これはミラルダにも最初が肝心と注意されていた事だしな。
チラっとグレーシアの顔を見ると、先程のマリーと同じくらいに真っ赤になった顔がそこにあった。
「わたくしの名前も知らないなんて何事なのかしら!?失礼にも程があるわっ!!」
(えーーー!?)
そんな事を言われてもマリーとグレーシアの会話で、今さっき名前が聞こえただけで、今日会うのが初対面で初めてだろ?なんでそこまで怒られないといけないんだ。彼女の怒りは収まらない様で矢継ぎ早にまくし立てる。
「あのね!?あなた!わたくしは、かの中央最大の大国『バトランジュ』皇国の第一皇女『グレーシア・ル・ゴーシュ・バトランジェ』ですわよ!?グレーシアと聞けば誰でも存じあげていて当然の存在なのですわよ!?それを…!!」
『バトランジェ』確かに中央の諸国を大昔に纏め上げた国の名前がそんな名前だった。
しかしその国の姫様の名前までいちいち覚えている訳なんてない。
そしてそんな暇も出来たのはここ数年の間の話で、それまでは他国の姫様の名前など気にする余裕も無かった。今後は覚えておこう。
バトランジェの姫様はすぐに癇癪を起こすと。
俺が失礼な事を考えていると、グレーシアの側でずっと待機していた、少し癖っ毛ではあるがそれを上手く活かしている赤毛の美丈夫が冷たい目つきで言い放った。

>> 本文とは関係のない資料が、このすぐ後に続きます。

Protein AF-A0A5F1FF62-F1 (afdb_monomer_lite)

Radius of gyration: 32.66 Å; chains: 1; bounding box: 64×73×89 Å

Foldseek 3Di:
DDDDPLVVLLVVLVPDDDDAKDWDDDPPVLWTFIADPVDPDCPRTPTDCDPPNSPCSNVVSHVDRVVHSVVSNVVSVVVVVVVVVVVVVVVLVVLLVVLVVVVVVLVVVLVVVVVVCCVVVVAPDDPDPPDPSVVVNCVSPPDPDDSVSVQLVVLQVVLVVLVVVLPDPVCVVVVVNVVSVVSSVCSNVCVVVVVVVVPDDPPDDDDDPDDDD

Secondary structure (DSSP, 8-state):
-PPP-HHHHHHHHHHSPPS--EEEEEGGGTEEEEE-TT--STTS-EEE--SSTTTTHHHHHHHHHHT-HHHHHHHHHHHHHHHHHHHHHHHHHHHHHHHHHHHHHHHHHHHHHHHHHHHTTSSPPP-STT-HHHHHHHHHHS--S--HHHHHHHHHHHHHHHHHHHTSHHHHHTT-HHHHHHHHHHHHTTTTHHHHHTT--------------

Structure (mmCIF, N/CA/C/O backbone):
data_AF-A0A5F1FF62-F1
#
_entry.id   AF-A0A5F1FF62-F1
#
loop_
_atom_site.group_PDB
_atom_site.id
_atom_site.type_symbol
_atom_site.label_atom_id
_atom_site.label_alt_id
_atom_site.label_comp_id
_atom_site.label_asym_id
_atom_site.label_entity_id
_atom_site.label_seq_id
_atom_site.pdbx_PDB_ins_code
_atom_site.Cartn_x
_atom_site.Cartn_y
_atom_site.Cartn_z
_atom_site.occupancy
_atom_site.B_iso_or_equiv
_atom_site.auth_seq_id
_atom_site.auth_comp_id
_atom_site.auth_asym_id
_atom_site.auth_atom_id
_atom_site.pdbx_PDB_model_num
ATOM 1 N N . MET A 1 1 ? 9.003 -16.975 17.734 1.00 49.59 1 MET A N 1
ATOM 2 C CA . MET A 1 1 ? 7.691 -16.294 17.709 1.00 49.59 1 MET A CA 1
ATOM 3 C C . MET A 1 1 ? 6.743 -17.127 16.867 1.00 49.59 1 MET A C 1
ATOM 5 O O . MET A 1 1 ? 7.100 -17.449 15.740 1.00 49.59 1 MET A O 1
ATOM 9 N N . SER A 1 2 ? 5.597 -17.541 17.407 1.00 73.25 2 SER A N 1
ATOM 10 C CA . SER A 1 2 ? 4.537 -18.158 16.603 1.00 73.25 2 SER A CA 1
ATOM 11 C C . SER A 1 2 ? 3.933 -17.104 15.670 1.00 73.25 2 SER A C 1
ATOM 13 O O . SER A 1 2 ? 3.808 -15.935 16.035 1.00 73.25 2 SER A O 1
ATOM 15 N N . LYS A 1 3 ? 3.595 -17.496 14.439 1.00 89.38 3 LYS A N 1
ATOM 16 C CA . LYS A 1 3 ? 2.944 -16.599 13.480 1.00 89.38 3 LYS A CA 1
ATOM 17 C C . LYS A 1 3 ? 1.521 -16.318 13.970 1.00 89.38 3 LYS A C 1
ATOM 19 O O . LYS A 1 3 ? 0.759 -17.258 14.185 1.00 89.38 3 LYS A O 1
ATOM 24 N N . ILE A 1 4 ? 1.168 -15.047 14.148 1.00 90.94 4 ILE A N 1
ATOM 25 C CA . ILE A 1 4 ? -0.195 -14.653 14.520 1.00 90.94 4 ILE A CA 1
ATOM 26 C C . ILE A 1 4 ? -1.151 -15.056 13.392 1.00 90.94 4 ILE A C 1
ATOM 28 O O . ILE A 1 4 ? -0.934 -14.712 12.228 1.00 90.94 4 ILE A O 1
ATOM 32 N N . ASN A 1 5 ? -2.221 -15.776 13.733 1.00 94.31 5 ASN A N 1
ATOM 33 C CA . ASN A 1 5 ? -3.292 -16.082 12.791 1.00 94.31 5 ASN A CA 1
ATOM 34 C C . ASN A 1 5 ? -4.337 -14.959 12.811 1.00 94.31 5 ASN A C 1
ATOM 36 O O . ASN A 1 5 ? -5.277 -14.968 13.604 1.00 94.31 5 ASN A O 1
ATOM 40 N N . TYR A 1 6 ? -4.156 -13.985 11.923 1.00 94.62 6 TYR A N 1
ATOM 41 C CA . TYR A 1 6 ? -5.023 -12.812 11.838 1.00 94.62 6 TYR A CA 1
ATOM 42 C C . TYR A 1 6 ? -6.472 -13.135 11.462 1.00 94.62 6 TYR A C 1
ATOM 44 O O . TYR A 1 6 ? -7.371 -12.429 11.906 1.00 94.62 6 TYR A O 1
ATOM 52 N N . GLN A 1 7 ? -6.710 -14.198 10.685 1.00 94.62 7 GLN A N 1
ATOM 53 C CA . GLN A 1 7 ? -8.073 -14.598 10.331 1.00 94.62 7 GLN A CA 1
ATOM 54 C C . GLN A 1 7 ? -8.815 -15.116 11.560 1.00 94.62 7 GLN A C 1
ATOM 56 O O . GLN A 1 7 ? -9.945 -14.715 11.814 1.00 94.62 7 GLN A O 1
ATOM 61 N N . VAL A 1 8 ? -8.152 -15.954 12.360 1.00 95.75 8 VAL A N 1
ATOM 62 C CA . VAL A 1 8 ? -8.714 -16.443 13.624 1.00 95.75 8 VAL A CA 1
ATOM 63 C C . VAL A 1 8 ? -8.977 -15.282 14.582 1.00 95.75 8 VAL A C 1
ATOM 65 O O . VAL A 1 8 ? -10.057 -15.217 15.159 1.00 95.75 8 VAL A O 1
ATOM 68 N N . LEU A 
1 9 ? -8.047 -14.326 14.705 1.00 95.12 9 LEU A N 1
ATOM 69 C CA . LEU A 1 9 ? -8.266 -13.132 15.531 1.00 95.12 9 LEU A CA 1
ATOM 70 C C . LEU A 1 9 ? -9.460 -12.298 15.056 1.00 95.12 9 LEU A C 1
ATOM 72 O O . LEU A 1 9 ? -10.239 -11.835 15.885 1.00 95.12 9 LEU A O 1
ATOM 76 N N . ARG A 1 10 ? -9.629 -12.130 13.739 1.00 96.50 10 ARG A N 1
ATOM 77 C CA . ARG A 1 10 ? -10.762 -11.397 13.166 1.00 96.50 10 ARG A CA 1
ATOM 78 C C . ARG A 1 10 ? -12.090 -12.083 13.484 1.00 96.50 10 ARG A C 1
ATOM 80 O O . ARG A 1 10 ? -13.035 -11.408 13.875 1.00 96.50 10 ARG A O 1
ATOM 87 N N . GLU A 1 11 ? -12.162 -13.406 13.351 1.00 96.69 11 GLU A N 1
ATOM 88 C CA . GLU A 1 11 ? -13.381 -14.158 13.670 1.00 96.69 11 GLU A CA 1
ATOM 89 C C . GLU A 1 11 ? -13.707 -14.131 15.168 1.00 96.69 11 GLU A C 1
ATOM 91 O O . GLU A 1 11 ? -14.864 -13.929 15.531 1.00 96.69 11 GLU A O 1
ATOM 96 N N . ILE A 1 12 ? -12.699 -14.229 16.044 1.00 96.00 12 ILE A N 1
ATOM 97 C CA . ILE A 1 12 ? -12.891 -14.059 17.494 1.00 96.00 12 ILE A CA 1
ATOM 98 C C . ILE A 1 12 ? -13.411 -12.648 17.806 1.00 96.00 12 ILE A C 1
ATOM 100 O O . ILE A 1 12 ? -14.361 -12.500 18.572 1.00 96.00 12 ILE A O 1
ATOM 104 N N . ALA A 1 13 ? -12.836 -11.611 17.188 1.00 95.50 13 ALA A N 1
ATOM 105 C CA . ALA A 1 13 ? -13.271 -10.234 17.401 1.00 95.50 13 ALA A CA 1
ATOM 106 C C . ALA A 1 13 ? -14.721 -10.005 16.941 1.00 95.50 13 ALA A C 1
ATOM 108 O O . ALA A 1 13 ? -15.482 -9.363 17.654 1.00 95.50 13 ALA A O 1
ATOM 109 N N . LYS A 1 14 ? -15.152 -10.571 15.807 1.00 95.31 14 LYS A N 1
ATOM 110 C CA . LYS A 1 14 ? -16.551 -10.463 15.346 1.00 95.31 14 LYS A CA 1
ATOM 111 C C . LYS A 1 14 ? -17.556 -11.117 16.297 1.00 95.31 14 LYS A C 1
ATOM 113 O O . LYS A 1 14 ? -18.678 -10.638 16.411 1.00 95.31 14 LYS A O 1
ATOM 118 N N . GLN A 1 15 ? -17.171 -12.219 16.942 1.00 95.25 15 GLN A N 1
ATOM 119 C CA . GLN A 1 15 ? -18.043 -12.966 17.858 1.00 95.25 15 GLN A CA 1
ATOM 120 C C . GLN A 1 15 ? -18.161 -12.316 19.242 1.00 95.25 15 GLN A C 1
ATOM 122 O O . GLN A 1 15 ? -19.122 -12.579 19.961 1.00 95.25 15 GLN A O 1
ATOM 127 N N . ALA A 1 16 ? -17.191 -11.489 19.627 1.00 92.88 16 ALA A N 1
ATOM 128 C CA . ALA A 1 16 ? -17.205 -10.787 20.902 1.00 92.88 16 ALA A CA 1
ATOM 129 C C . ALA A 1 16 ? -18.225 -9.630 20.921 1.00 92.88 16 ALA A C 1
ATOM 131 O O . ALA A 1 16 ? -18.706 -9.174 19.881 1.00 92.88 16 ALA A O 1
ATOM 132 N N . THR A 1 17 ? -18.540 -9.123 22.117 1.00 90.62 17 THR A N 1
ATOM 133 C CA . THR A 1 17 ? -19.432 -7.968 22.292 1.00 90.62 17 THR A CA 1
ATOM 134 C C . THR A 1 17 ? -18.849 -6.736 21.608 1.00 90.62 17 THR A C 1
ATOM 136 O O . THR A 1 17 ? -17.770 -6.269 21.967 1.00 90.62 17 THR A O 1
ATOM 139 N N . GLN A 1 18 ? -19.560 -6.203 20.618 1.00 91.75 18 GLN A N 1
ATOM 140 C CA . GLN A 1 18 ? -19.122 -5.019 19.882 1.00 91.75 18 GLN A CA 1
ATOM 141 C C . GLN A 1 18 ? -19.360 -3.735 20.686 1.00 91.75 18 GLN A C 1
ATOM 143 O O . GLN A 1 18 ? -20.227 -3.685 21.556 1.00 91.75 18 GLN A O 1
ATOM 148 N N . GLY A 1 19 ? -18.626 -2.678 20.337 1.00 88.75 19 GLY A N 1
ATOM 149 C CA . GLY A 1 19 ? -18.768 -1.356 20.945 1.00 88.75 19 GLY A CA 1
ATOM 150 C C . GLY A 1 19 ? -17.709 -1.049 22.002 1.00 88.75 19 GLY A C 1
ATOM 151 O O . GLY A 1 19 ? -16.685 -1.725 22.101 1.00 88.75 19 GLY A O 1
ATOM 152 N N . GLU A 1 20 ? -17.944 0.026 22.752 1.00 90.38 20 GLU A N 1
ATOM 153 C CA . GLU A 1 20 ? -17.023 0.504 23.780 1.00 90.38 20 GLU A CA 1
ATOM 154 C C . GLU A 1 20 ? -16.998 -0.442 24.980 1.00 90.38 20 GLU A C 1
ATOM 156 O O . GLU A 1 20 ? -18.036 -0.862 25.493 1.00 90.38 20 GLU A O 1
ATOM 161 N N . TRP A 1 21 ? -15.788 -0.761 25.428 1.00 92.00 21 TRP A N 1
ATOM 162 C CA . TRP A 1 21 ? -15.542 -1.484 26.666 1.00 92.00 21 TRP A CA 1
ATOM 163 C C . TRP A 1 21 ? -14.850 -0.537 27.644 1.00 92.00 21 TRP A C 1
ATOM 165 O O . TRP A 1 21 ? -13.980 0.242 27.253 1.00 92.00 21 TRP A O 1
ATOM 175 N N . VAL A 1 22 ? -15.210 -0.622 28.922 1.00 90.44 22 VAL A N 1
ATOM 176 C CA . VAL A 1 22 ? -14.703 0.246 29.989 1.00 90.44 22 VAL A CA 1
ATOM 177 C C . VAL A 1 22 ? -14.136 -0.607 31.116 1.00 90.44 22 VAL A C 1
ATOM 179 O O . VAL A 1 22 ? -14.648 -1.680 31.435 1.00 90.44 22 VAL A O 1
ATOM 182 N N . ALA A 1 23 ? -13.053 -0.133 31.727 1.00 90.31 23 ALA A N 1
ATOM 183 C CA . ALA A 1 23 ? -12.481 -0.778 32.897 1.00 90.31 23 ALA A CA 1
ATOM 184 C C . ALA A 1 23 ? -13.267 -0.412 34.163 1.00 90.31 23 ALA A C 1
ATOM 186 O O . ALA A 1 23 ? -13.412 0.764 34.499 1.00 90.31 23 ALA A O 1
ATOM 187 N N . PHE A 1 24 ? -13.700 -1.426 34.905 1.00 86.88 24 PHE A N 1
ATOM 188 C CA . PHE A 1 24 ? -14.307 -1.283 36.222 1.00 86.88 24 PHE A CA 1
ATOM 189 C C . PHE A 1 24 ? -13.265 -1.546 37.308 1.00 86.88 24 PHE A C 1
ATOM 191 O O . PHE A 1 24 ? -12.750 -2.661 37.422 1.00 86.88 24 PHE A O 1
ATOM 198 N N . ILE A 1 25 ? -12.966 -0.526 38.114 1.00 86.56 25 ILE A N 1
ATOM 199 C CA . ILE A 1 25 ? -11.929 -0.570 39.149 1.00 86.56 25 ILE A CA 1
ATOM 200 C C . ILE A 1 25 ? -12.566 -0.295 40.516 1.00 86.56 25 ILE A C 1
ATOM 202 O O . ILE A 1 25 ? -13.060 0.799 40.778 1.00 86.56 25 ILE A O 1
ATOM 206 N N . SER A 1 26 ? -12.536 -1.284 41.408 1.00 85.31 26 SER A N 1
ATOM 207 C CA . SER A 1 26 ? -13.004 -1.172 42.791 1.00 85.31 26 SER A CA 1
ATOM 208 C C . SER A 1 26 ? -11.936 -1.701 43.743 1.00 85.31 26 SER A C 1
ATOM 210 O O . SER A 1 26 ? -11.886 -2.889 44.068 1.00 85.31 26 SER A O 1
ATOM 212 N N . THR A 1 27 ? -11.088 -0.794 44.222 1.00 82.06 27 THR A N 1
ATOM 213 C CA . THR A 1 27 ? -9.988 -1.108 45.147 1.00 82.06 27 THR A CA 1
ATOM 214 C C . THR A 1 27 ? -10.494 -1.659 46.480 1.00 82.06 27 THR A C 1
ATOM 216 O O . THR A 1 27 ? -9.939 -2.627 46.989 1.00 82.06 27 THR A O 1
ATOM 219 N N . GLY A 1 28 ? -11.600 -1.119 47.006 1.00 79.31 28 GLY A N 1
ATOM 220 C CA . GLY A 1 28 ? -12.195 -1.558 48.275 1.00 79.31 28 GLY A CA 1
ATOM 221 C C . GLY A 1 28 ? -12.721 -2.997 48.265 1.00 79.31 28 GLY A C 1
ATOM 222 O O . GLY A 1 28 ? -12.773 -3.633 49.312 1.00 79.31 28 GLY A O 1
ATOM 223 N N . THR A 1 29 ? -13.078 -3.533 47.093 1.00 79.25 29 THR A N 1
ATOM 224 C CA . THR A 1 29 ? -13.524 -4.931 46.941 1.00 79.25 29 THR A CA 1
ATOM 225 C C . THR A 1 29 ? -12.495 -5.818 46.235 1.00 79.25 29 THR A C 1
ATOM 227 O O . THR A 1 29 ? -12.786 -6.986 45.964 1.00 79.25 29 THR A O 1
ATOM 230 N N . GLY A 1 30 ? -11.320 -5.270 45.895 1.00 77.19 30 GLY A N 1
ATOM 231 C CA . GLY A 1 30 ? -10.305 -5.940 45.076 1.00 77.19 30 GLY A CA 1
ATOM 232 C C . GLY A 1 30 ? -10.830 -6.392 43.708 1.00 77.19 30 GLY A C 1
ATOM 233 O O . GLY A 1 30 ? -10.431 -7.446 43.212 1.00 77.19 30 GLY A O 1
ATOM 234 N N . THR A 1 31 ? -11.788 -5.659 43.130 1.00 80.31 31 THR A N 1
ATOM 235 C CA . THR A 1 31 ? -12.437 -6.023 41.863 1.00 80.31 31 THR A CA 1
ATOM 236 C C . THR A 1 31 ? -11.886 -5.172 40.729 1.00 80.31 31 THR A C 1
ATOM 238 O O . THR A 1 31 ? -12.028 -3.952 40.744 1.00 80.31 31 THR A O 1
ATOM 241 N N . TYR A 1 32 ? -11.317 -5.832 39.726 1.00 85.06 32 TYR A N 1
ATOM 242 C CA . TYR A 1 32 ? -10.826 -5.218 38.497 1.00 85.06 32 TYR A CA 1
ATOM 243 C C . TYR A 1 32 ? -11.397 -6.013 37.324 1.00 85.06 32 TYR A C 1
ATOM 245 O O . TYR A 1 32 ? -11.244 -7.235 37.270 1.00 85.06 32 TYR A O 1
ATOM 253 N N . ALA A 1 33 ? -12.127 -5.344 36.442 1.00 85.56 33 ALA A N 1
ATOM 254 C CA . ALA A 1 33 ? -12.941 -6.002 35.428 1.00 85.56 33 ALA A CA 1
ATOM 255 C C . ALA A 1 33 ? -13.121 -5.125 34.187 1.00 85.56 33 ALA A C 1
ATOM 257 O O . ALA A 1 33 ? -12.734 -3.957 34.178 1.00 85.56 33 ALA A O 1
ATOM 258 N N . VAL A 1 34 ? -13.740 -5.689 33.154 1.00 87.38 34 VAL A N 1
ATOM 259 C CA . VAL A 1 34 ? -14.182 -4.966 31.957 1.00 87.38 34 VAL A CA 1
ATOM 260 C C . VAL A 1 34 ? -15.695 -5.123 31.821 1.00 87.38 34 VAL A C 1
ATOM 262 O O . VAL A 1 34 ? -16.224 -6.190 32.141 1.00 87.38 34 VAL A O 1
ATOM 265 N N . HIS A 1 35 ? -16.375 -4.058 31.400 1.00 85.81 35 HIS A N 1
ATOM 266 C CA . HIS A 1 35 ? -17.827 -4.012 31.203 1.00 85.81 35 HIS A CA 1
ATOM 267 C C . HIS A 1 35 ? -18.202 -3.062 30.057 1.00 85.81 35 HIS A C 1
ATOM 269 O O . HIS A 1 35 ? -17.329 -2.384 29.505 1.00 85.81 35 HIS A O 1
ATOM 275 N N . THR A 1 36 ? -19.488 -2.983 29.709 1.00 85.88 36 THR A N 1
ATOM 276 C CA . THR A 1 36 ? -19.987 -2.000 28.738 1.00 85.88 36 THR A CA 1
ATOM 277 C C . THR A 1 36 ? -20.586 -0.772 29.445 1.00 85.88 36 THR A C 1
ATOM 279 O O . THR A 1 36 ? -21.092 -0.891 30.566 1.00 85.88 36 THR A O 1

「グレーシア様。落ち着いて下さい。いちいち平民風情相手にグレーシア様が気分を損なう必要などありません」
「…ダミアン。そ、そうですわね。わたくしとした事がはしたなかったですわ」
そう言ってダミアンと呼ばれた美丈夫は尚も変わらずこちらに冷たい視線を向けてくる。顔が良い事と性格が良い事は、必ずしも相容れない場合もあると。そう言う事なのだろうか。
「気にする程の事でも御座いません。ましてや姫君とも言え西側の小国の第三王女と名前から察するに、その従者となった『平民』の者の戯言ではありませんか。平民を従者に従えるリングベルらしい人材ですよ」
冷たい目線だけではなく、冷笑すら浮かべて俺だけではなくマリーにも矛先を向けるダミアンの言葉。どれほどグレーシアが偉い身分の姫様であろうが、その従者であるダミアンにマリーを侮辱する権限等無いはずだ。はっきりとわかる敵意を、言葉と視線に感じ取る。
マリーの国の規模が小さいから小馬鹿にしているのか。
俺の様な平民が従者をしている事が原因で馬鹿にされているのか。
俺がダミアンの前に一歩出ようとした時に不意に上着を摘まれれ、視線をやると悔しそうな表情のマリーが腕を伸ばして俺の服を摘んでいた。